Problem: The response must contain every line from the records below that has "Protein".

Items listed in a dataset
···

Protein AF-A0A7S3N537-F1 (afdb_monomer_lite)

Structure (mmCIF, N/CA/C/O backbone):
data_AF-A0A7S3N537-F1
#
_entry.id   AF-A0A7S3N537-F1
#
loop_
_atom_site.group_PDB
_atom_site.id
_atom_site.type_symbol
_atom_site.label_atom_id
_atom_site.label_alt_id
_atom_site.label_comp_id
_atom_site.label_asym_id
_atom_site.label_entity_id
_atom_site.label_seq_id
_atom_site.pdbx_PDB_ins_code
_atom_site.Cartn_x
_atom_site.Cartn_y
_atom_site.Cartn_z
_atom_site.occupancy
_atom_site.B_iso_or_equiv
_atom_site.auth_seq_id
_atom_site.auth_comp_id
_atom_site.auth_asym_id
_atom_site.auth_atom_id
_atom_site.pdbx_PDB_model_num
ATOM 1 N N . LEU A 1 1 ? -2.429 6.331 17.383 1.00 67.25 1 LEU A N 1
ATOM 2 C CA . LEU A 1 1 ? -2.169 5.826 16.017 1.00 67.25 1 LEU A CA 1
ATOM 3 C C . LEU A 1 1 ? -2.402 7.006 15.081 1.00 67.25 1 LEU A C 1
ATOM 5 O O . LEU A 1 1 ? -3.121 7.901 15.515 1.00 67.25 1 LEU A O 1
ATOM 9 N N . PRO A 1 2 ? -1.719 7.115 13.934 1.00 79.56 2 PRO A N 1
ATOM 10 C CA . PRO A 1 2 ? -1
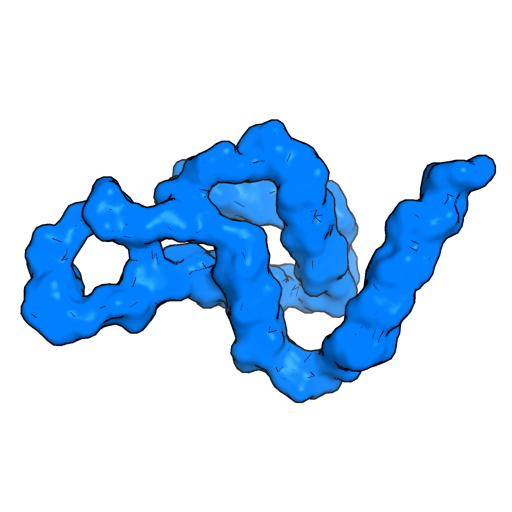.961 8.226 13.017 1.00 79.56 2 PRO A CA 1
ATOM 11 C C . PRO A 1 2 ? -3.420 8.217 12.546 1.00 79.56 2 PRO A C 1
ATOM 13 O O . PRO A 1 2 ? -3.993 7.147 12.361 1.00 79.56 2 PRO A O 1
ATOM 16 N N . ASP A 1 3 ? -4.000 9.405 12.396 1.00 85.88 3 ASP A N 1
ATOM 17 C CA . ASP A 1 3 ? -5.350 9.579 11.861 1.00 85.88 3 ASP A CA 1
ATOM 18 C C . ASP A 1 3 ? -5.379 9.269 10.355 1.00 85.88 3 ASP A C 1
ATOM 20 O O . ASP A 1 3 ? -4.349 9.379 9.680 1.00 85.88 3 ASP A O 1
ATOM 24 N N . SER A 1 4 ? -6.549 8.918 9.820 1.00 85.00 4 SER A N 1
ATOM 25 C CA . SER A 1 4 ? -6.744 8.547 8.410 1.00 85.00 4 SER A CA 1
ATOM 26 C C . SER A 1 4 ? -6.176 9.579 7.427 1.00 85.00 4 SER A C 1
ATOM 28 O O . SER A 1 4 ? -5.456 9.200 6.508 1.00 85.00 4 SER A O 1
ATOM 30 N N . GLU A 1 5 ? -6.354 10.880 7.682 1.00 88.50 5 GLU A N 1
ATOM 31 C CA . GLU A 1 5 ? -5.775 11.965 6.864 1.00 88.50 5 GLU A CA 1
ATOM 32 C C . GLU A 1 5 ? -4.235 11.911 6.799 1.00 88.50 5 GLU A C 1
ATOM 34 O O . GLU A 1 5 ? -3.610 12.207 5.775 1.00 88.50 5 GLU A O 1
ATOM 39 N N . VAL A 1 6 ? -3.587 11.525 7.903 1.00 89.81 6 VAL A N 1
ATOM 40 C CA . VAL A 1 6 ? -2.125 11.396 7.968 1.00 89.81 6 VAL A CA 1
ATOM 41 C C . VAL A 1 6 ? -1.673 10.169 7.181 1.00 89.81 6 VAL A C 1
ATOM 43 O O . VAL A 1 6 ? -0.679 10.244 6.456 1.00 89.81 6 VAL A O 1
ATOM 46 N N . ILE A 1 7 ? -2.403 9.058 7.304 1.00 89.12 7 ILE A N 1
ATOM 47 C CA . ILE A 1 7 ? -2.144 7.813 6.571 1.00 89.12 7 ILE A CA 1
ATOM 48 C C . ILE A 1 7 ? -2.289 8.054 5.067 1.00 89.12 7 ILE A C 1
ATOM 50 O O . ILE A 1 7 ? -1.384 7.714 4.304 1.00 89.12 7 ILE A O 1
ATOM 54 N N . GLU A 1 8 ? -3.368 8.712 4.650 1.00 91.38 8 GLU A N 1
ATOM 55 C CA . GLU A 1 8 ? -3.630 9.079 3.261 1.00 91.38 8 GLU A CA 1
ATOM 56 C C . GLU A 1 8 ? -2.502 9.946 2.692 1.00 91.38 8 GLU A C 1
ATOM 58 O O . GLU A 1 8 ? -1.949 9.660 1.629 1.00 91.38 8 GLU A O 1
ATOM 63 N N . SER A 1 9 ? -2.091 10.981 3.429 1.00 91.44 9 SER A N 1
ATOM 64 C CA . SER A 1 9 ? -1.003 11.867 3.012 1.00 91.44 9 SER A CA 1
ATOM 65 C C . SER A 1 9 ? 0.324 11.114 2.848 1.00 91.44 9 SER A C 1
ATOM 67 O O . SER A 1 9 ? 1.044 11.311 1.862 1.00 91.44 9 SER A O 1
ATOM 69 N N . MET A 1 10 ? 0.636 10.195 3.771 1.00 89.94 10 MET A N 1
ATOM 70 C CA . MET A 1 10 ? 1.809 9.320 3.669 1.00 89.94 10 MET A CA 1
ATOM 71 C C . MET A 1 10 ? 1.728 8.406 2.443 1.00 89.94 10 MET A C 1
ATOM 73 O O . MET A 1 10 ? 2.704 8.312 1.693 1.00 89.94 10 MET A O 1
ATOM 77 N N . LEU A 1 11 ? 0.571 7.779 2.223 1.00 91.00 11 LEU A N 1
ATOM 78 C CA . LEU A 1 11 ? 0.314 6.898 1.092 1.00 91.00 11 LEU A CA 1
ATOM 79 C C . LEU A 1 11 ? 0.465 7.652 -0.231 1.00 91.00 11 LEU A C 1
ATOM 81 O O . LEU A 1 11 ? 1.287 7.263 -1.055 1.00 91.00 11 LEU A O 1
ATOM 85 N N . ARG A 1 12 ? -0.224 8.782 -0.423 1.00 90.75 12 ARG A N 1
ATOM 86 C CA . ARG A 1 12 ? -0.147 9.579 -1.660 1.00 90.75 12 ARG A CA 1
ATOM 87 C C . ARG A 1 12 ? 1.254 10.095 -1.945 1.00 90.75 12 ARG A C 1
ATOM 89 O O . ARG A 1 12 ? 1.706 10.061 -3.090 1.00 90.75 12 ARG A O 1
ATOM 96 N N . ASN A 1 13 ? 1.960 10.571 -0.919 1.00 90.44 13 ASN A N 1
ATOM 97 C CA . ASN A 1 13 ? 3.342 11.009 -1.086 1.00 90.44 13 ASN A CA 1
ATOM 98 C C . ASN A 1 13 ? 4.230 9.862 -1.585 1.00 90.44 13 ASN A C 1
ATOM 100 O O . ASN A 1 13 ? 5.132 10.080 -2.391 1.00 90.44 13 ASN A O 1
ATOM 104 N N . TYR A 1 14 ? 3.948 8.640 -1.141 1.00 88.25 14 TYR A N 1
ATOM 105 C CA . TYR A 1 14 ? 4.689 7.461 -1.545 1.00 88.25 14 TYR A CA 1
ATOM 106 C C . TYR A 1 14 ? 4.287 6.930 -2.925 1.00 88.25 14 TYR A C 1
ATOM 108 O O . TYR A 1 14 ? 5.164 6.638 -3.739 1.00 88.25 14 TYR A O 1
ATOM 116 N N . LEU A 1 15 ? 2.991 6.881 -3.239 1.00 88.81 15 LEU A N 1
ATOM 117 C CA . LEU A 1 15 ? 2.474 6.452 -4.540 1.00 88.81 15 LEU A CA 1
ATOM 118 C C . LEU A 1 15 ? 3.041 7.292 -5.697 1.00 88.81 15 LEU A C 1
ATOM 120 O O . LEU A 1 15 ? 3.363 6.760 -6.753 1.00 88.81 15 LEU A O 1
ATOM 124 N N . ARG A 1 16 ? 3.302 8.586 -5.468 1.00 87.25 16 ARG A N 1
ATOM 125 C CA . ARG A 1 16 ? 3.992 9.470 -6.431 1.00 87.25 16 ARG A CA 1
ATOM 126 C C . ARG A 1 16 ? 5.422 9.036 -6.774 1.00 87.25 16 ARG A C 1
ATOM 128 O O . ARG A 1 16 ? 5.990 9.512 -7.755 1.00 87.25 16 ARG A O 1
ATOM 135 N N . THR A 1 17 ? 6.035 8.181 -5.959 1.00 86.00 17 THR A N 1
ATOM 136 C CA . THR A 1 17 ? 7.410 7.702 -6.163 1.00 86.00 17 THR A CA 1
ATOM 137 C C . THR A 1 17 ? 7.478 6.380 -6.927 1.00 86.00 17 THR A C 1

···

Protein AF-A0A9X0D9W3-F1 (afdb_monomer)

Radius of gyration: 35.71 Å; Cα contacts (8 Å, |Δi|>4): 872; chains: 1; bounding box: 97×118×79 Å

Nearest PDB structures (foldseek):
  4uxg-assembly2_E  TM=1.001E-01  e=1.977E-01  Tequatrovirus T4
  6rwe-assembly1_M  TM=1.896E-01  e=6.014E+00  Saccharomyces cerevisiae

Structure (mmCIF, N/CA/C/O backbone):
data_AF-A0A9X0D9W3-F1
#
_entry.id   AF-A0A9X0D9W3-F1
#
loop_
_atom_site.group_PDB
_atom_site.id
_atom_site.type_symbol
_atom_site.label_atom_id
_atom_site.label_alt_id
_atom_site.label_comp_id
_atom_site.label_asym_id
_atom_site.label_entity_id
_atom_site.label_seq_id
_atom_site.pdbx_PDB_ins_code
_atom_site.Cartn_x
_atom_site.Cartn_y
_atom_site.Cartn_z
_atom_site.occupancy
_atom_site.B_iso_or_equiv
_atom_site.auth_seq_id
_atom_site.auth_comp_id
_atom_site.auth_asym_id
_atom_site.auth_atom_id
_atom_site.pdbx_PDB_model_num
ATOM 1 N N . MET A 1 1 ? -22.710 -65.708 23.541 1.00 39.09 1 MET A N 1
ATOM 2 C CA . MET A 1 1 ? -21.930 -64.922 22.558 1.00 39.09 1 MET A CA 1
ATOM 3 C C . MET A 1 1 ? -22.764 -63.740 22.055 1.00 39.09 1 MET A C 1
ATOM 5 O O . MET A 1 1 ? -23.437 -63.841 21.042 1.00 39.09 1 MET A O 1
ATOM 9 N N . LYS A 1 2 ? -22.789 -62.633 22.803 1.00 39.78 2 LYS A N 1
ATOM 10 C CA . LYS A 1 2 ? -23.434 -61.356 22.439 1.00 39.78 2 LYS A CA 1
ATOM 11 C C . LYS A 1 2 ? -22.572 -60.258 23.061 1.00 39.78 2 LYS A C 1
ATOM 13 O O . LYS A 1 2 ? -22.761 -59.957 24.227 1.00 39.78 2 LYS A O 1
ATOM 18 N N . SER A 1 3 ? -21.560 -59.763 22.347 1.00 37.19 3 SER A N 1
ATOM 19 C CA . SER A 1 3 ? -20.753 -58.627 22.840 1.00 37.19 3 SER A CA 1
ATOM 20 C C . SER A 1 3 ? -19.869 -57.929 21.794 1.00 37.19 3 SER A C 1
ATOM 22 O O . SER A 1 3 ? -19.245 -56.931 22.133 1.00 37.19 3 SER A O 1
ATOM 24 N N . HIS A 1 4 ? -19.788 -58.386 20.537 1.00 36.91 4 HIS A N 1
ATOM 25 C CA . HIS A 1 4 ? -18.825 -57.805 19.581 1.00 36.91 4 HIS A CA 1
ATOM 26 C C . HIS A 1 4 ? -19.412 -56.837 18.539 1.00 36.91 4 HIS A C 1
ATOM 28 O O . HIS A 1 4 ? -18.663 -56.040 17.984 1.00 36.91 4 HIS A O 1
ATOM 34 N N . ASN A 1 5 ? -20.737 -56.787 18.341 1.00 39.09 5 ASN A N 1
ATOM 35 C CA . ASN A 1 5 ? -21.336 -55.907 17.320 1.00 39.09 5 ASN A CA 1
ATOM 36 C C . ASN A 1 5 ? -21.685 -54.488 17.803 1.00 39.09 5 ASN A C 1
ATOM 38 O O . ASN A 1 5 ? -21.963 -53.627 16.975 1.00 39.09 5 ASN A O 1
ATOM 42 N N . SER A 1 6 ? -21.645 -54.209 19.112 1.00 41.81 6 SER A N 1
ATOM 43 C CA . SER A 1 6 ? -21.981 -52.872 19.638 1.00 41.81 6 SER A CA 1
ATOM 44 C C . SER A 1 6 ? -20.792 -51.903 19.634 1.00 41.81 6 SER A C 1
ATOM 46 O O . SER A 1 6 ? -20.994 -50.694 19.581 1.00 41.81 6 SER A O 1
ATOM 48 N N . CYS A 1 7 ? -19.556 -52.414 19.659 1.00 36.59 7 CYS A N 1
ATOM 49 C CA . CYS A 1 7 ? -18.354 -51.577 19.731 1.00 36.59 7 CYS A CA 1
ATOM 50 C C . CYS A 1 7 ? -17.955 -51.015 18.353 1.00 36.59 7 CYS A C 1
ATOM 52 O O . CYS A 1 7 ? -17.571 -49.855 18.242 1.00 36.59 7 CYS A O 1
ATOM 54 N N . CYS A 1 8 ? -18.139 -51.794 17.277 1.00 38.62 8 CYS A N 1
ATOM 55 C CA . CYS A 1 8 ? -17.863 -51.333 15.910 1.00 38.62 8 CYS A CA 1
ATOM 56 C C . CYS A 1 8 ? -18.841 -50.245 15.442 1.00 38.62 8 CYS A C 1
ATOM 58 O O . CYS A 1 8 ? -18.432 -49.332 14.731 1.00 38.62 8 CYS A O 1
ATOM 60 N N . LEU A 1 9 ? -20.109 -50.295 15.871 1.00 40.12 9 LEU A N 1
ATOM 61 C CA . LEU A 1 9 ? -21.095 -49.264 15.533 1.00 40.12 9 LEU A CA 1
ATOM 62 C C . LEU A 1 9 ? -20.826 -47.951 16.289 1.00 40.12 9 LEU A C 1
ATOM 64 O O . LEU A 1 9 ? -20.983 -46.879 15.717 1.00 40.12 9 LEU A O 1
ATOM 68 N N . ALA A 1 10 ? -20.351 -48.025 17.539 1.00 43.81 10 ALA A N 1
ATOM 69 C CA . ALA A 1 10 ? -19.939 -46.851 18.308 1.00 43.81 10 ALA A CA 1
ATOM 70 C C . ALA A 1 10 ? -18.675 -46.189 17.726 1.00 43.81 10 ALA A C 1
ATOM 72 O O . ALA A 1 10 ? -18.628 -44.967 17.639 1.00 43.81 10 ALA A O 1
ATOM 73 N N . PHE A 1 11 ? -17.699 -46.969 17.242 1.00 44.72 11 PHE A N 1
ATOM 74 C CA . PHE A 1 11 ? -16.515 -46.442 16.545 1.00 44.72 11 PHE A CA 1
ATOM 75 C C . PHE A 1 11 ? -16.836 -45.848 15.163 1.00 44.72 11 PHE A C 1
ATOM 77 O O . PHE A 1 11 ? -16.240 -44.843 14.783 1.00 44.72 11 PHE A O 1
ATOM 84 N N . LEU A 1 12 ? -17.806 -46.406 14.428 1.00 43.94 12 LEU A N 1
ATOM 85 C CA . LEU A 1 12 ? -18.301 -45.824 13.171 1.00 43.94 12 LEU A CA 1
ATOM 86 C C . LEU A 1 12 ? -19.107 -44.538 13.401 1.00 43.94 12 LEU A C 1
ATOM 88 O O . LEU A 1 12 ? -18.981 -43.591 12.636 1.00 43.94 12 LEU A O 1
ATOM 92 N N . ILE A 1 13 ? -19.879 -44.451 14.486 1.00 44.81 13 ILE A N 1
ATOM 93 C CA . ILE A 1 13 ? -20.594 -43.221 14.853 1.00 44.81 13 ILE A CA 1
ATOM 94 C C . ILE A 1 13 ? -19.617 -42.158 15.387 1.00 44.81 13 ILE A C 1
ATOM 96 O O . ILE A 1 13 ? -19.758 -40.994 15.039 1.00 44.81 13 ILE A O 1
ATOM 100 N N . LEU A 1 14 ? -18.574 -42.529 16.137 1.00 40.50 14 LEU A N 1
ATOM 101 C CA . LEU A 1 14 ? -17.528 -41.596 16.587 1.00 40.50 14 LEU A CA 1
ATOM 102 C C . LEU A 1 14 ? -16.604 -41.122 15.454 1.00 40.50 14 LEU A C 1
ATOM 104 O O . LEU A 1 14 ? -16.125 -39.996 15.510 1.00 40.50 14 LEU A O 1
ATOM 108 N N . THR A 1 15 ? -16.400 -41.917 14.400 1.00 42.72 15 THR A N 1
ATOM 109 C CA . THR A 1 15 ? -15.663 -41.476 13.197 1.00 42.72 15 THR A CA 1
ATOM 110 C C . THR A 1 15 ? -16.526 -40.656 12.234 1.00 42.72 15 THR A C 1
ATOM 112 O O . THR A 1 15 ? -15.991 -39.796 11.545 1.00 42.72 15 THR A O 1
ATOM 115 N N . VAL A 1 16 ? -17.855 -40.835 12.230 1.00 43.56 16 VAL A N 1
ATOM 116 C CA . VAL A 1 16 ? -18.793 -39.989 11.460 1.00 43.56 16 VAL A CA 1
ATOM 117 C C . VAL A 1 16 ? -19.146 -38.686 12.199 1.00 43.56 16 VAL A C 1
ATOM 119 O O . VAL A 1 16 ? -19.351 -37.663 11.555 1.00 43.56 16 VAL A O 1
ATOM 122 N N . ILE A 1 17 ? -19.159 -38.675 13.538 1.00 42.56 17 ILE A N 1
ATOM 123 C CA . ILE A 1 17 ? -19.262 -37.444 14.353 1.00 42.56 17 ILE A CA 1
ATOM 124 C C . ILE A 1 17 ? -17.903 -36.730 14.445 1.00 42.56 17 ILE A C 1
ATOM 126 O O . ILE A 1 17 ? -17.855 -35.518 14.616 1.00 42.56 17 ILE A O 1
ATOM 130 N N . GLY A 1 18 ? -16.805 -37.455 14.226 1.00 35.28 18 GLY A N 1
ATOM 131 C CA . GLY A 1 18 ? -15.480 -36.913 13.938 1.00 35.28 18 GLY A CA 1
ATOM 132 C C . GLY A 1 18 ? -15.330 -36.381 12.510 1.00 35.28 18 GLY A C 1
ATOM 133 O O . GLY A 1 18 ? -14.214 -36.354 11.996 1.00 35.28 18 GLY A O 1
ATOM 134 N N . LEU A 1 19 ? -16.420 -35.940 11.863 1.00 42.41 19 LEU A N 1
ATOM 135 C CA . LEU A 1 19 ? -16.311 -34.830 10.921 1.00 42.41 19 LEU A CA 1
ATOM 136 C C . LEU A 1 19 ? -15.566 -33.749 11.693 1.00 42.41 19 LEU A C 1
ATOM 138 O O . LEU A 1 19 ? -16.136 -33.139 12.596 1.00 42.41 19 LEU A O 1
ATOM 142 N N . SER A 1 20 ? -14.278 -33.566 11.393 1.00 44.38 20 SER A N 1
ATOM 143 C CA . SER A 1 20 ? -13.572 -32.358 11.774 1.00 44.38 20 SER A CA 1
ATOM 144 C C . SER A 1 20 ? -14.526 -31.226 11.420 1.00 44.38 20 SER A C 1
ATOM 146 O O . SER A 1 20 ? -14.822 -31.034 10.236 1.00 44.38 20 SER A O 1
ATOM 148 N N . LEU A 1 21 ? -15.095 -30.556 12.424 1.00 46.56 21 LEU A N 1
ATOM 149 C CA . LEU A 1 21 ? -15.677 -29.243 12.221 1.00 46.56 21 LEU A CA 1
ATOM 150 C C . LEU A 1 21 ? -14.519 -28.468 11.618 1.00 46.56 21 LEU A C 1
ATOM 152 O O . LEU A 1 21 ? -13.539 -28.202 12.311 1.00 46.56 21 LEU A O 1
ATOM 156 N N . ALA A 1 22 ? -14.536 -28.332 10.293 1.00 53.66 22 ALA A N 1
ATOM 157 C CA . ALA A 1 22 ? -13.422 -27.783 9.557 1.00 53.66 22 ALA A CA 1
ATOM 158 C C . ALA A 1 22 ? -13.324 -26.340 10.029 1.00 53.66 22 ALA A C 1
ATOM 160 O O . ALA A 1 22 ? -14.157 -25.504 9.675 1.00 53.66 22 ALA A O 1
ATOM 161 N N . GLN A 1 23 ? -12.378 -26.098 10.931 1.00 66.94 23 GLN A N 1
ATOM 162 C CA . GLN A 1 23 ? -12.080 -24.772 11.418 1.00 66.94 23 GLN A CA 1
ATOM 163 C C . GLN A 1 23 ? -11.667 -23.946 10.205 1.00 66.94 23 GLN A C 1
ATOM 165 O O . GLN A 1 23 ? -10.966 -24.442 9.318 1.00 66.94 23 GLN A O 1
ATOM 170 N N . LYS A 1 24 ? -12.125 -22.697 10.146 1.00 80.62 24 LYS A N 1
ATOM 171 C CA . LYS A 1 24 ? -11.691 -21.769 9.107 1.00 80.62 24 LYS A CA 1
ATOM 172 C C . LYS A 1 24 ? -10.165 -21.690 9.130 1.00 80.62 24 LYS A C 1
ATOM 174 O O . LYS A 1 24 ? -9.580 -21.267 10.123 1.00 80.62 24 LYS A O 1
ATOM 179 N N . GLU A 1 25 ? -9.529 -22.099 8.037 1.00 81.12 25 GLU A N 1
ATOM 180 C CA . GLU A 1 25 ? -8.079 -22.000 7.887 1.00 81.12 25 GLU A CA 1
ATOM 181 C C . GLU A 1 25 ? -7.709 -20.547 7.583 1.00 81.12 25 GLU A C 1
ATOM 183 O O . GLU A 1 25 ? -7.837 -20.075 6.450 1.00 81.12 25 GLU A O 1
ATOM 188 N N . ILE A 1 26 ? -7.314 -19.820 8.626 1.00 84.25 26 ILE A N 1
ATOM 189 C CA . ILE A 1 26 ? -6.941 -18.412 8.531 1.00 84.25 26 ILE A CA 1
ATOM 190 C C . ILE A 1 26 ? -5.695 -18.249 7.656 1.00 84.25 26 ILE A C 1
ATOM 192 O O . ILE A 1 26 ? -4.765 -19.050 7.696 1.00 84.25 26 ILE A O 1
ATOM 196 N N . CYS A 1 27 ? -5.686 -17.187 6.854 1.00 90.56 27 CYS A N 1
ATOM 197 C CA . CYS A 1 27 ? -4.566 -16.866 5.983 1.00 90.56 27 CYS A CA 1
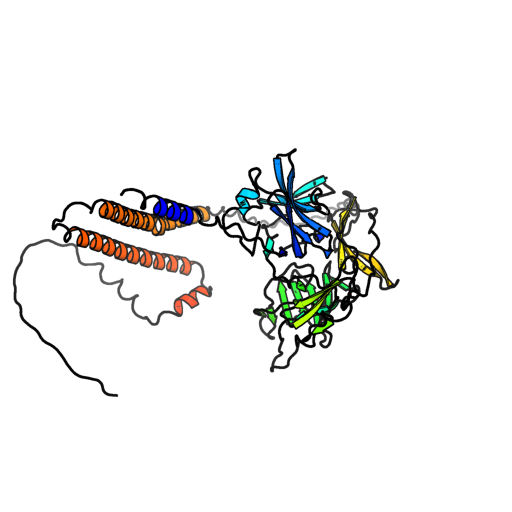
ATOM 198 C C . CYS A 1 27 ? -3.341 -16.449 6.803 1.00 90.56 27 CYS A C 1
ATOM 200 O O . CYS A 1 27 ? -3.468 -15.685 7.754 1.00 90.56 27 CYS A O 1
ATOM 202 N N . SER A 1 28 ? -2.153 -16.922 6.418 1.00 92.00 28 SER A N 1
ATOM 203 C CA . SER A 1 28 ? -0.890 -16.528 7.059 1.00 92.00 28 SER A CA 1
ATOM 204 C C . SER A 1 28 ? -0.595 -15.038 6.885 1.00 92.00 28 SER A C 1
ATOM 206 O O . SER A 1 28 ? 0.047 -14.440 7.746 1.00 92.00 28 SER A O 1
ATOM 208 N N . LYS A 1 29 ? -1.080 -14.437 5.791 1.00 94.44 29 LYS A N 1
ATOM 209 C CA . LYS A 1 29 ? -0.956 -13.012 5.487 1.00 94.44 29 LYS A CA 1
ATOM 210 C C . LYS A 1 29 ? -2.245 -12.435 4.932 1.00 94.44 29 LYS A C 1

···

Written solution:
Protein AF-A0A7S3N537-F1 (afdb_monomer_lite)
Protein AF-A0A9X0D9W3-F1 (afdb_monomer)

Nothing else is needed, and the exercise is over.